Svolta questa breve disamina, nel ricordare che non è possibile fornire a priori alcuna indicazione puntuale su cosa sia effettivamente ammissibile e cosa, al contrario, non lo sia (le situazioni non posso che essere vagliate di volta in volta), è importante ricordare che, ferme le previsioni richiamate, l’articolo 21 in esame, con l’evidente intento di ampliare il proprio ambito di applicazione, espressamente vieta le forme di pubblicità richiamate anche quando esse perseguano uno scopo o abbiano un effetto promozionale solo indiretto (si legge infatti testualmente all’art. 21, c. 10, che il divieto opera anche quanto l’attività promozionale abbia “lo scopo o l’effetto (…) indiretto di promuovere le sigarette elettroniche e i contenitori di liquido di ricarica”.)

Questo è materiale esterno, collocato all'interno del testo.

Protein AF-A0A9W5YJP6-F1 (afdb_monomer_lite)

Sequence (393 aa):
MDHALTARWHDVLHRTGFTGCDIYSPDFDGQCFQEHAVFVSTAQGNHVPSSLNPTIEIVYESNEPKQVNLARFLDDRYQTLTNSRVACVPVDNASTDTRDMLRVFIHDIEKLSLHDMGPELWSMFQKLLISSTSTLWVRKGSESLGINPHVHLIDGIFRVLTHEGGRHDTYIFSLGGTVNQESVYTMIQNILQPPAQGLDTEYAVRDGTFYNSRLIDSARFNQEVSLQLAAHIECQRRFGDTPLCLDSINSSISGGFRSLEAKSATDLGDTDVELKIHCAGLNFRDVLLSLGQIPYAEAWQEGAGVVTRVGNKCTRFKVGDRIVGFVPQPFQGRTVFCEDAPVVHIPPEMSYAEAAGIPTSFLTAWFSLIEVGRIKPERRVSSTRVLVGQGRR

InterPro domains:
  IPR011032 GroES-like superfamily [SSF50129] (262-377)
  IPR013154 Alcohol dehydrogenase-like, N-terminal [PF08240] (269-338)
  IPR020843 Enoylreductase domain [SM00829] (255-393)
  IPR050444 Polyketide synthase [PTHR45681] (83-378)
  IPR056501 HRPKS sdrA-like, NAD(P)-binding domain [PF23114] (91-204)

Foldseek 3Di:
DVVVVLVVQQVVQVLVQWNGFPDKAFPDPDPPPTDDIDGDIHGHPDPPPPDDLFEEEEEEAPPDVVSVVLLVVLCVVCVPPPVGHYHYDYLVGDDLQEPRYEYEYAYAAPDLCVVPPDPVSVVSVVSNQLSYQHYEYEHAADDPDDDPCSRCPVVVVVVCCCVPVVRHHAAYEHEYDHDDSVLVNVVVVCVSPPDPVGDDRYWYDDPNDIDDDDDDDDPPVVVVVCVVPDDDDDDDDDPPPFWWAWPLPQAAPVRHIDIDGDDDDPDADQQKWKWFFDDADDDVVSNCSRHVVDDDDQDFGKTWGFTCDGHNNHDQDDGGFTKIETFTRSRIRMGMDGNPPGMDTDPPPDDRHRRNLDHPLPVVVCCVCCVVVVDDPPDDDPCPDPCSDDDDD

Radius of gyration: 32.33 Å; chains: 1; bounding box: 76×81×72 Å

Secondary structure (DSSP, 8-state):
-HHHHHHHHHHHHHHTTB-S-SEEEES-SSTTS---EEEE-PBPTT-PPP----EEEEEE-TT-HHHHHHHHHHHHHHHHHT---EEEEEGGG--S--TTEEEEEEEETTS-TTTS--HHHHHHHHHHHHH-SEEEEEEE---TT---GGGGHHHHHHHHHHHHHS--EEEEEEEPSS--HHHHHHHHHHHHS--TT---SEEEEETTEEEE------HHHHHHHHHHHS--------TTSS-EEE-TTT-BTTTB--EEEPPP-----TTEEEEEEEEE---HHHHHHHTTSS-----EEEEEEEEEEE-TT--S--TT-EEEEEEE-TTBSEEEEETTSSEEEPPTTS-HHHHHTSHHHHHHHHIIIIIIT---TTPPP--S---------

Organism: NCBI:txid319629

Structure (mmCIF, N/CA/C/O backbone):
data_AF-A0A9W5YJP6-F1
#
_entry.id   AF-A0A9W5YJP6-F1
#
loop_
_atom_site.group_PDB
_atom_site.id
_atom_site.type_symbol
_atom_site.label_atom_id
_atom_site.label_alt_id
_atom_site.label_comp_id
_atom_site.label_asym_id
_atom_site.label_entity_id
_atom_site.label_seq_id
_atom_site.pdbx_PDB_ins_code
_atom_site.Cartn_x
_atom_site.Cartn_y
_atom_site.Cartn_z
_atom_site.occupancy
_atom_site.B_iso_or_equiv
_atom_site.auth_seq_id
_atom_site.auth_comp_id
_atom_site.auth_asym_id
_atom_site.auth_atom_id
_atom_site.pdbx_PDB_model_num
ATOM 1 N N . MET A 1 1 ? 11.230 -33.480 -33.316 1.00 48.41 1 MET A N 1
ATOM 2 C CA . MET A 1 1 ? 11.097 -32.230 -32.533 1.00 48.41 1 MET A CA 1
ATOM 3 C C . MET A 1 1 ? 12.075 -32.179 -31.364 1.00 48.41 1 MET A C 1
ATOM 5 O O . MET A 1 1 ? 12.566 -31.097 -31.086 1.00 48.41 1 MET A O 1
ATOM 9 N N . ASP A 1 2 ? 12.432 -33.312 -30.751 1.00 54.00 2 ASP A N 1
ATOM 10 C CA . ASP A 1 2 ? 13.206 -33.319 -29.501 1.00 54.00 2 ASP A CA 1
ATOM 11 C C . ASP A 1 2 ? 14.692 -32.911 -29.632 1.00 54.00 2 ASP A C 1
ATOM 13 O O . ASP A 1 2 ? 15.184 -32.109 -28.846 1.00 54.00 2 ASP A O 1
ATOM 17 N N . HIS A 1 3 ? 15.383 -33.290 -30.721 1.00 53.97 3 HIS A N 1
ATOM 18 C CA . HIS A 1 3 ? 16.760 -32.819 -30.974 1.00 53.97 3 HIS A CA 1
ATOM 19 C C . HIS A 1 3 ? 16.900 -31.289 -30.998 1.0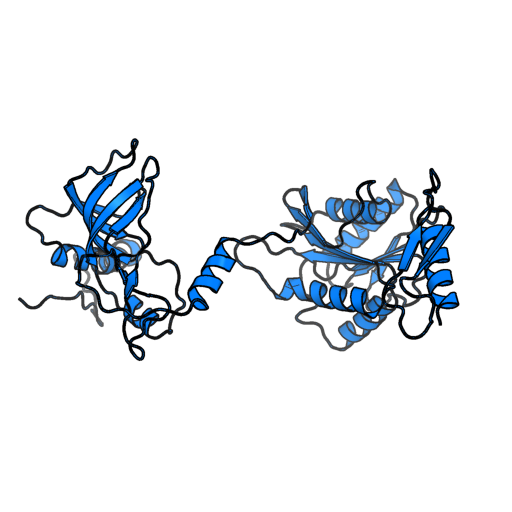0 53.97 3 HIS A C 1
ATOM 21 O O . HIS A 1 3 ? 17.949 -30.769 -30.633 1.00 53.97 3 HIS A O 1
ATOM 27 N N . ALA A 1 4 ? 15.853 -30.562 -31.403 1.00 58.50 4 ALA A N 1
ATOM 28 C CA . ALA A 1 4 ? 15.870 -29.103 -31.414 1.00 58.50 4 ALA A CA 1
ATOM 29 C C . ALA A 1 4 ? 15.704 -28.512 -30.005 1.00 58.50 4 ALA A C 1
ATOM 31 O O . ALA A 1 4 ? 16.249 -27.446 -29.729 1.00 58.50 4 ALA A O 1
ATOM 32 N N . LEU A 1 5 ? 14.984 -29.198 -29.110 1.00 65.88 5 LEU A N 1
ATOM 33 C CA . LEU A 1 5 ? 14.773 -28.755 -27.733 1.00 65.88 5 LEU A CA 1
ATOM 34 C C . LEU A 1 5 ? 16.011 -29.039 -26.873 1.00 65.88 5 LEU A C 1
ATOM 36 O O . LEU A 1 5 ? 16.482 -28.141 -26.175 1.00 65.88 5 LEU A O 1
ATOM 40 N N . THR A 1 6 ? 16.589 -30.241 -26.990 1.00 72.88 6 THR A N 1
ATOM 41 C CA . THR A 1 6 ? 17.848 -30.599 -26.320 1.00 72.88 6 THR A CA 1
ATOM 42 C C . THR A 1 6 ? 18.996 -29.716 -26.801 1.00 72.88 6 THR A C 1
ATOM 44 O O . THR A 1 6 ? 19.755 -29.223 -25.974 1.00 72.88 6 THR A O 1
ATOM 47 N N . ALA A 1 7 ? 19.095 -29.441 -28.109 1.00 73.81 7 ALA A N 1
ATOM 48 C CA . ALA A 1 7 ? 20.095 -28.513 -28.645 1.00 73.81 7 ALA A CA 1
ATOM 49 C C . ALA A 1 7 ? 19.917 -27.094 -28.084 1.00 73.81 7 ALA A C 1
ATOM 51 O O . ALA A 1 7 ? 20.891 -26.454 -27.698 1.00 73.81 7 ALA A O 1
ATOM 52 N N . ARG A 1 8 ? 18.669 -26.623 -27.950 1.00 78.31 8 ARG A N 1
ATOM 53 C CA . ARG A 1 8 ? 18.383 -25.303 -27.374 1.00 78.31 8 ARG A CA 1
ATOM 54 C C . ARG A 1 8 ? 18.809 -25.215 -25.909 1.00 78.31 8 ARG A C 1
ATOM 56 O O . ARG A 1 8 ? 19.412 -24.223 -25.517 1.00 78.31 8 ARG A O 1
ATOM 63 N N . TRP A 1 9 ? 18.515 -26.236 -25.106 1.00 80.75 9 TRP A N 1
ATOM 64 C CA . TRP A 1 9 ? 18.933 -26.276 -23.702 1.00 80.75 9 TRP A CA 1
ATOM 65 C C . TRP A 1 9 ? 20.439 -26.461 -23.538 1.00 80.75 9 TRP A C 1
ATOM 67 O O . TRP A 1 9 ? 21.030 -25.827 -22.668 1.00 80.75 9 TRP A O 1
ATOM 77 N N . HIS A 1 10 ? 21.069 -27.259 -24.398 1.00 83.06 10 HIS A N 1
ATOM 78 C CA . HIS A 1 10 ? 22.520 -27.411 -24.444 1.00 83.06 10 HIS A CA 1
ATOM 79 C C . HIS A 1 10 ? 23.212 -26.059 -24.703 1.00 83.06 10 HIS A C 1
ATOM 81 O O . HIS A 1 10 ? 24.110 -25.683 -23.952 1.00 83.06 10 HIS A O 1
ATOM 87 N N . ASP A 1 11 ? 22.723 -25.276 -25.670 1.00 78.00 11 ASP A N 1
ATOM 88 C CA . ASP A 1 11 ? 23.242 -23.933 -25.955 1.00 78.00 11 ASP A CA 1
ATOM 89 C C . ASP A 1 11 ? 23.017 -22.943 -24.800 1.00 78.00 11 ASP A C 1
ATOM 91 O O . ASP A 1 11 ? 23.896 -22.136 -24.492 1.00 78.00 11 ASP A O 1
ATOM 95 N N . VAL A 1 12 ? 21.844 -22.982 -24.157 1.00 78.19 12 VAL A N 1
ATOM 96 C CA . VAL A 1 12 ? 21.523 -22.113 -23.011 1.00 78.19 12 VAL A CA 1
ATOM 97 C C . VAL A 1 12 ? 22.450 -22.410 -21.834 1.00 78.19 12 VAL A C 1
ATOM 99 O O . VAL A 1 12 ? 23.039 -21.483 -21.286 1.00 78.19 12 VAL A O 1
ATOM 102 N N . LEU A 1 13 ? 22.623 -23.687 -21.488 1.00 82.38 13 LEU A N 1
ATOM 103 C CA . LEU A 1 13 ? 23.476 -24.128 -20.382 1.00 82.38 13 LEU A CA 1
ATOM 104 C C . LEU A 1 13 ? 24.950 -23.774 -20.618 1.00 82.38 13 LEU A C 1
ATOM 106 O O . LEU A 1 13 ? 25.639 -23.362 -19.688 1.00 82.38 13 LEU A O 1
ATOM 110 N N . HIS A 1 14 ? 25.422 -23.840 -21.864 1.00 78.69 14 HIS A N 1
ATOM 111 C CA . HIS A 1 14 ? 26.763 -23.366 -22.202 1.00 78.69 14 HIS A CA 1
ATOM 112 C C . HIS A 1 14 ? 26.949 -21.868 -21.961 1.00 78.69 14 HIS A C 1
ATOM 114 O O . HIS A 1 14 ? 27.956 -21.446 -21.396 1.00 78.69 14 HIS A O 1
ATOM 120 N N . ARG A 1 15 ? 25.971 -21.046 -22.350 1.00 69.25 15 ARG A N 1
ATOM 121 C CA . ARG A 1 15 ? 26.055 -19.586 -22.178 1.00 69.25 15 ARG A CA 1
ATOM 122 C C . ARG A 1 15 ? 25.993 -19.147 -20.720 1.00 69.25 15 ARG A C 1
ATOM 124 O O . ARG A 1 15 ? 26.469 -18.062 -20.403 1.00 69.25 15 ARG A O 1
ATOM 131 N N . THR A 1 16 ? 25.414 -19.964 -19.846 1.00 69.19 16 THR A N 1
ATOM 132 C CA . THR A 1 16 ? 25.242 -19.654 -18.423 1.00 69.19 16 THR A CA 1
ATOM 133 C C . THR A 1 16 ? 26.322 -20.268 -17.531 1.00 69.19 16 THR A C 1
ATOM 135 O O . THR A 1 16 ? 26.177 -20.265 -16.311 1.00 69.19 16 THR A O 1
ATOM 138 N N . GLY A 1 17 ? 27.426 -20.751 -18.113 1.00 73.38 17 GLY A N 1
ATOM 139 C CA . GLY A 1 17 ? 28.585 -21.229 -17.355 1.00 73.38 17 GLY A CA 1
ATOM 140 C C . GLY A 1 17 ? 28.526 -22.703 -16.960 1.00 73.38 17 GLY A C 1
ATOM 141 O O . GLY A 1 17 ? 29.167 -23.105 -15.991 1.00 73.38 17 GLY A O 1
ATOM 142 N N . PHE A 1 18 ? 27.780 -23.520 -17.699 1.00 86.50 18 PHE A N 1
ATOM 143 C CA . PHE A 1 18 ? 27.736 -24.965 -17.511 1.00 86.50 18 PHE A CA 1
ATOM 144 C C . PHE A 1 18 ? 28.256 -25.715 -18.751 1.00 86.50 18 PHE A C 1
ATOM 146 O O . PHE A 1 18 ? 28.475 -25.140 -19.817 1.00 86.50 18 PHE A O 1
ATOM 153 N N . THR A 1 19 ? 28.474 -27.023 -18.630 1.00 88.00 19 THR A N 1
ATOM 154 C CA . THR A 1 19 ? 28.975 -27.908 -19.703 1.00 88.00 19 THR A CA 1
ATOM 155 C C . THR A 1 19 ? 27.953 -28.227 -20.801 1.00 88.00 19 THR A C 1
ATOM 157 O O . THR A 1 19 ? 28.262 -29.001 -21.704 1.00 88.00 19 THR A O 1
ATOM 160 N N . GLY A 1 20 ? 26.754 -27.640 -20.752 1.00 87.81 20 GLY A N 1
ATOM 161 C CA . GLY A 1 20 ? 25.650 -28.015 -21.632 1.00 87.81 20 GLY A CA 1
ATOM 162 C C . GLY A 1 20 ? 24.832 -29.174 -21.053 1.00 87.81 20 GLY A C 1
ATOM 163 O O . GLY A 1 20 ? 24.833 -29.427 -19.854 1.00 87.81 20 GLY A O 1
ATOM 164 N N . CYS A 1 21 ? 24.087 -29.883 -21.892 1.00 88.12 21 CYS A N 1
ATOM 165 C CA . CYS A 1 21 ? 23.334 -31.065 -21.464 1.00 88.12 21 CYS A CA 1
ATOM 166 C C . CYS A 1 21 ? 24.245 -32.310 -21.366 1.00 88.12 21 CYS A C 1
ATOM 168 O O . CYS A 1 21 ? 24.422 -32.999 -22.370 1.00 88.12 21 CYS A O 1
ATOM 170 N N . ASP A 1 22 ? 24.793 -32.608 -20.181 1.00 86.88 22 ASP A N 1
ATOM 171 C CA . ASP A 1 22 ? 25.647 -33.790 -19.949 1.00 86.88 22 ASP A CA 1
ATOM 172 C C . ASP A 1 22 ? 24.831 -35.089 -19.940 1.00 86.88 22 ASP A C 1
ATOM 174 O O . ASP A 1 22 ? 25.260 -36.115 -20.466 1.00 86.88 22 ASP A O 1
ATOM 178 N N . ILE A 1 23 ? 23.643 -35.044 -19.327 1.00 87.56 23 ILE A N 1
ATOM 179 C CA . ILE A 1 23 ? 22.694 -36.161 -19.279 1.00 87.56 23 ILE A CA 1
ATOM 180 C C . ILE A 1 23 ? 21.308 -35.628 -19.613 1.00 87.56 23 ILE A C 1
ATOM 182 O O . ILE A 1 23 ? 20.875 -34.614 -19.065 1.00 87.56 23 ILE A O 1
ATOM 186 N N . TYR A 1 24 ? 20.612 -36.356 -20.479 1.00 85.94 24 TYR A N 1
ATOM 187 C CA . TYR A 1 24 ? 19.216 -36.139 -20.819 1.00 85.94 24 TYR A CA 1
ATOM 188 C C . TYR A 1 24 ? 18.428 -37.409 -20.504 1.00 85.94 24 TYR A C 1
ATOM 190 O O . TYR A 1 24 ? 18.741 -38.470 -21.042 1.00 85.94 24 TYR A O 1
ATOM 198 N N . SER A 1 25 ? 17.432 -37.303 -19.626 1.00 86.56 25 SER A N 1
ATOM 199 C CA . SER A 1 25 ? 16.549 -38.412 -19.261 1.00 86.56 25 SER A CA 1
ATOM 200 C C . SER A 1 25 ? 15.093 -37.969 -19.414 1.00 86.56 25 SER A C 1
ATOM 202 O O . SER A 1 25 ? 14.572 -37.314 -18.505 1.00 86.56 25 SER A O 1
ATOM 204 N N . PRO A 1 26 ? 14.432 -38.278 -20.541 1.00 83.69 26 PRO A N 1
ATOM 205 C CA . PRO A 1 26 ? 13.001 -38.040 -20.686 1.00 83.69 26 PRO A CA 1
ATOM 206 C C . PRO A 1 26 ? 12.200 -38.970 -19.761 1.00 83.69 26 PRO A C 1
ATOM 208 O O . PRO A 1 26 ? 12.692 -40.016 -19.333 1.00 83.69 26 PRO A O 1
ATOM 211 N N . ASP A 1 27 ? 10.968 -38.585 -19.436 1.00 83.19 27 ASP A N 1
ATOM 212 C CA . ASP A 1 27 ? 10.022 -39.417 -18.678 1.00 83.19 27 ASP A CA 1
ATOM 213 C C . ASP A 1 27 ? 9.446 -40.583 -19.501 1.00 83.19 27 ASP A C 1
ATOM 215 O O . ASP A 1 27 ? 8.961 -41.567 -18.936 1.00 83.19 27 ASP A O 1
ATOM 219 N N . PHE A 1 28 ? 9.531 -40.494 -20.830 1.00 79.75 28 PHE A N 1
ATOM 220 C CA . PHE A 1 28 ? 9.038 -41.501 -21.757 1.00 79.75 28 PHE A CA 1
ATOM 221 C C . PHE A 1 28 ? 9.926 -41.601 -23.009 1.00 79.75 28 PHE A C 1
ATOM 223 O O . PHE A 1 28 ? 10.271 -40.593 -23.619 1.00 79.75 28 PHE A O 1
ATOM 230 N N . ASP A 1 29 ? 10.250 -42.824 -23.446 1.00 72.75 29 ASP A N 1
ATOM 231 C CA . ASP A 1 29 ? 11.131 -43.068 -24.608 1.00 72.75 29 ASP A CA 1
ATOM 232 C C . ASP A 1 29 ? 10.471 -42.727 -25.966 1.00 72.75 29 ASP A C 1
ATOM 234 O O . ASP A 1 29 ? 11.130 -42.641 -27.005 1.00 72.75 29 ASP A O 1
ATOM 238 N N . GLY A 1 30 ? 9.144 -42.561 -25.984 1.00 65.69 30 GLY A N 1
ATOM 239 C CA . GLY A 1 30 ? 8.349 -42.275 -27.178 1.00 65.69 30 GLY A CA 1
ATOM 240 C C . GLY A 1 30 ? 8.065 -40.784 -27.381 1.00 65.69 30 GLY A C 1
ATOM 241 O O . GLY A 1 30 ? 7.442 -40.139 -26.545 1.00 65.69 30 GLY A O 1
ATOM 242 N N . GLN A 1 31 ? 8.408 -40.260 -28.561 1.00 60.78 31 GLN A N 1
ATOM 243 C CA . GLN A 1 31 ? 8.318 -38.827 -28.905 1.00 60.78 31 GLN A CA 1
ATOM 244 C C . GLN A 1 31 ? 6.914 -38.194 -28.818 1.00 60.78 31 GLN A C 1
ATOM 246 O O . GLN A 1 31 ? 6.798 -36.974 -28.874 1.00 60.78 31 GLN A O 1
ATOM 251 N N . CYS A 1 32 ? 5.845 -38.988 -28.749 1.00 61.22 32 CYS A N 1
ATOM 252 C CA . CYS A 1 32 ? 4.462 -38.504 -28.752 1.00 61.22 32 CYS A CA 1
ATOM 253 C C . CYS A 1 32 ? 3.838 -38.331 -27.359 1.00 61.22 32 CYS A C 1
ATOM 255 O O . CYS A 1 32 ? 2.746 -37.776 -27.280 1.00 61.22 32 CYS A O 1
ATOM 257 N N . PHE A 1 33 ? 4.505 -38.780 -26.291 1.00 63.81 33 PHE A N 1
ATOM 258 C CA . PHE A 1 33 ? 3.948 -38.768 -24.929 1.00 63.81 33 PHE A CA 1
ATOM 259 C C . PHE A 1 33 ? 4.916 -38.223 -23.873 1.00 63.81 33 PHE A C 1
ATOM 261 O O . PHE A 1 33 ? 4.696 -38.426 -22.685 1.00 63.81 33 PHE A O 1
ATOM 268 N N . GLN A 1 34 ? 5.989 -37.556 -24.299 1.00 69.94 34 GLN A N 1
ATOM 269 C CA . GLN A 1 34 ? 6.944 -36.950 -23.382 1.00 69.94 34 GLN A CA 1
ATOM 270 C C . GLN A 1 34 ? 6.393 -35.621 -22.847 1.00 69.94 34 GLN A C 1
ATOM 272 O O . GLN A 1 34 ? 6.142 -34.698 -23.627 1.00 69.94 34 GLN A O 1
ATOM 277 N N . GLU A 1 35 ? 6.236 -35.513 -21.529 1.00 71.69 35 GLU A N 1
ATOM 278 C CA . GLU A 1 35 ? 5.785 -34.284 -20.859 1.00 71.69 35 GLU A CA 1
ATOM 279 C C . GLU A 1 35 ? 6.913 -33.634 -20.046 1.00 71.69 35 GLU A C 1
ATOM 281 O O . GLU A 1 35 ? 6.987 -32.407 -19.955 1.00 71.69 35 GLU A O 1
ATOM 286 N N . HIS A 1 36 ? 7.830 -34.442 -19.506 1.00 75.50 36 HIS A N 1
ATOM 287 C CA . HIS A 1 36 ? 8.915 -33.997 -18.637 1.00 75.50 36 HIS A CA 1
ATOM 288 C C . HIS A 1 36 ? 10.265 -34.590 -19.060 1.00 75.50 36 HIS A C 1
ATOM 290 O O . HIS A 1 36 ? 10.363 -35.658 -19.659 1.00 75.50 36 HIS A O 1
ATOM 296 N N . ALA A 1 37 ? 11.351 -33.897 -18.723 1.00 81.62 37 ALA A N 1
ATOM 297 C CA . ALA A 1 37 ? 12.701 -34.430 -18.856 1.00 81.62 37 ALA A CA 1
ATOM 298 C C . ALA A 1 37 ? 13.606 -33.885 -17.756 1.00 81.62 37 ALA A C 1
ATOM 300 O O . ALA A 1 37 ? 13.492 -32.725 -17.351 1.00 81.62 37 ALA A O 1
ATOM 301 N N . VAL A 1 38 ? 14.528 -34.727 -17.296 1.00 84.94 38 VAL A N 1
ATOM 302 C CA . VAL A 1 38 ? 15.601 -34.341 -16.382 1.00 84.94 38 VAL A CA 1
ATOM 303 C C . VAL A 1 38 ? 16.860 -34.064 -17.194 1.00 84.94 38 VAL A C 1
ATOM 305 O O . VAL A 1 38 ? 17.310 -34.904 -17.976 1.00 84.94 38 VAL A O 1
ATOM 308 N N . PHE A 1 39 ? 17.438 -32.886 -16.971 1.00 86.12 39 PHE A N 1
ATOM 309 C CA . PHE A 1 39 ? 18.719 -32.471 -17.532 1.00 86.12 39 PHE A CA 1
ATOM 310 C C . PHE A 1 39 ? 19.756 -32.420 -16.410 1.00 86.12 39 PHE A C 1
ATOM 312 O O . PHE A 1 39 ? 19.493 -31.844 -15.353 1.00 86.12 39 PHE A O 1
ATOM 319 N N . VAL A 1 40 ? 20.936 -32.993 -16.637 1.00 88.06 40 VAL A N 1
ATOM 320 C CA . VAL A 1 40 ? 22.092 -32.843 -15.740 1.00 88.06 40 VAL A CA 1
ATOM 321 C C . VAL A 1 40 ? 23.169 -32.056 -16.469 1.00 88.06 40 VAL A C 1
ATOM 323 O O . VAL A 1 40 ? 23.426 -32.294 -17.649 1.00 88.06 40 VAL A O 1
ATOM 326 N N . SER A 1 41 ? 23.774 -31.105 -15.764 1.00 89.31 41 SER A N 1
ATOM 327 C CA . SER A 1 41 ? 24.818 -30.231 -16.284 1.00 89.31 41 SER A CA 1
ATOM 328 C C . SER A 1 41 ? 25.834 -29.921 -15.193 1.00 89.31 41 SER A C 1
ATOM 330 O O . SER A 1 41 ? 25.466 -29.726 -14.030 1.00 89.31 41 SER A O 1
ATOM 332 N N . THR A 1 42 ? 27.108 -29.871 -15.556 1.00 90.00 42 THR A N 1
ATOM 333 C CA . THR A 1 42 ? 28.211 -29.610 -14.638 1.00 90.00 42 THR A CA 1
ATOM 334 C C . THR A 1 42 ? 28.553 -28.125 -14.661 1.00 90.00 42 THR A C 1
ATOM 336 O O . THR A 1 42 ? 28.825 -27.550 -15.716 1.00 90.00 42 THR A O 1
ATOM 339 N N . ALA A 1 43 ? 28.558 -27.484 -13.490 1.00 83.75 43 ALA A N 1
ATOM 340 C CA . ALA A 1 43 ? 28.972 -26.091 -13.371 1.00 83.75 43 ALA A CA 1
ATOM 341 C C . ALA A 1 43 ? 30.459 -25.953 -13.736 1.00 83.75 43 ALA A C 1
ATOM 343 O O . ALA A 1 43 ? 31.320 -26.565 -13.097 1.00 83.75 43 ALA A O 1
ATOM 344 N N . GLN A 1 44 ? 30.771 -25.144 -14.750 1.00 77.19 44 GLN A N 1
ATOM 345 C CA . GLN A 1 44 ? 32.148 -24.784 -15.063 1.00 77.19 44 GLN A CA 1
ATOM 346 C C . GLN A 1 44 ? 32.545 -23.583 -14.205 1.00 77.19 44 GLN A C 1
ATOM 348 O O . GLN A 1 44 ? 31.926 -22.521 -14.247 1.00 77.19 44 GLN A O 1
ATOM 353 N N . GLY A 1 45 ? 33.583 -23.758 -13.386 1.00 50.00 45 GLY A N 1
ATOM 354 C CA . GLY A 1 45 ? 34.116 -22.686 -12.554 1.00 50.00 45 GLY A CA 1
ATOM 355 C C . GLY A 1 45 ? 34.598 -21.506 -13.400 1.00 50.00 45 GLY A C 1
ATOM 356 O O . GLY A 1 45 ? 35.439 -21.675 -14.278 1.00 50.00 45 GLY A O 1
ATOM 357 N N . ASN A 1 46 ? 34.089 -20.318 -13.067 1.00 48.91 46 ASN A N 1
ATOM 358 C CA . ASN A 1 46 ? 34.480 -19.005 -13.582 1.00 48.91 46 ASN A CA 1
ATOM 359 C C . ASN A 1 46 ? 34.391 -18.842 -15.105 1.00 48.91 46 ASN A C 1
ATOM 361 O O . ASN A 1 46 ? 35.392 -18.595 -15.780 1.00 48.91 46 ASN A O 1
ATOM 365 N N . HIS A 1 47 ? 33.166 -18.826 -15.630 1.00 39.91 47 HIS A N 1
ATOM 366 C CA . HIS A 1 47 ? 32.908 -18.014 -16.813 1.00 39.91 47 HIS A CA 1
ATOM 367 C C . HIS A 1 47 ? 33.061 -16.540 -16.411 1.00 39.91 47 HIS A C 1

Non sono dunque ammesse le “strategie” pubblicitarie volte ad aggirare i divieti espressi che, ad esempio, si soffermino su liquidi non nicotinici, ma con il chiaro intento ed effetto di promuovere liquidi contenenti nicotina. Appaiono al contrario ammesse – in assenza di espresso divieto – le formule promozionali “atipiche”, quali il brand stretching e il merchandising purché, anche in tal caso, non si traducano una indiretta promozione di un prodotto la cui pubblicità è vietata ex lege.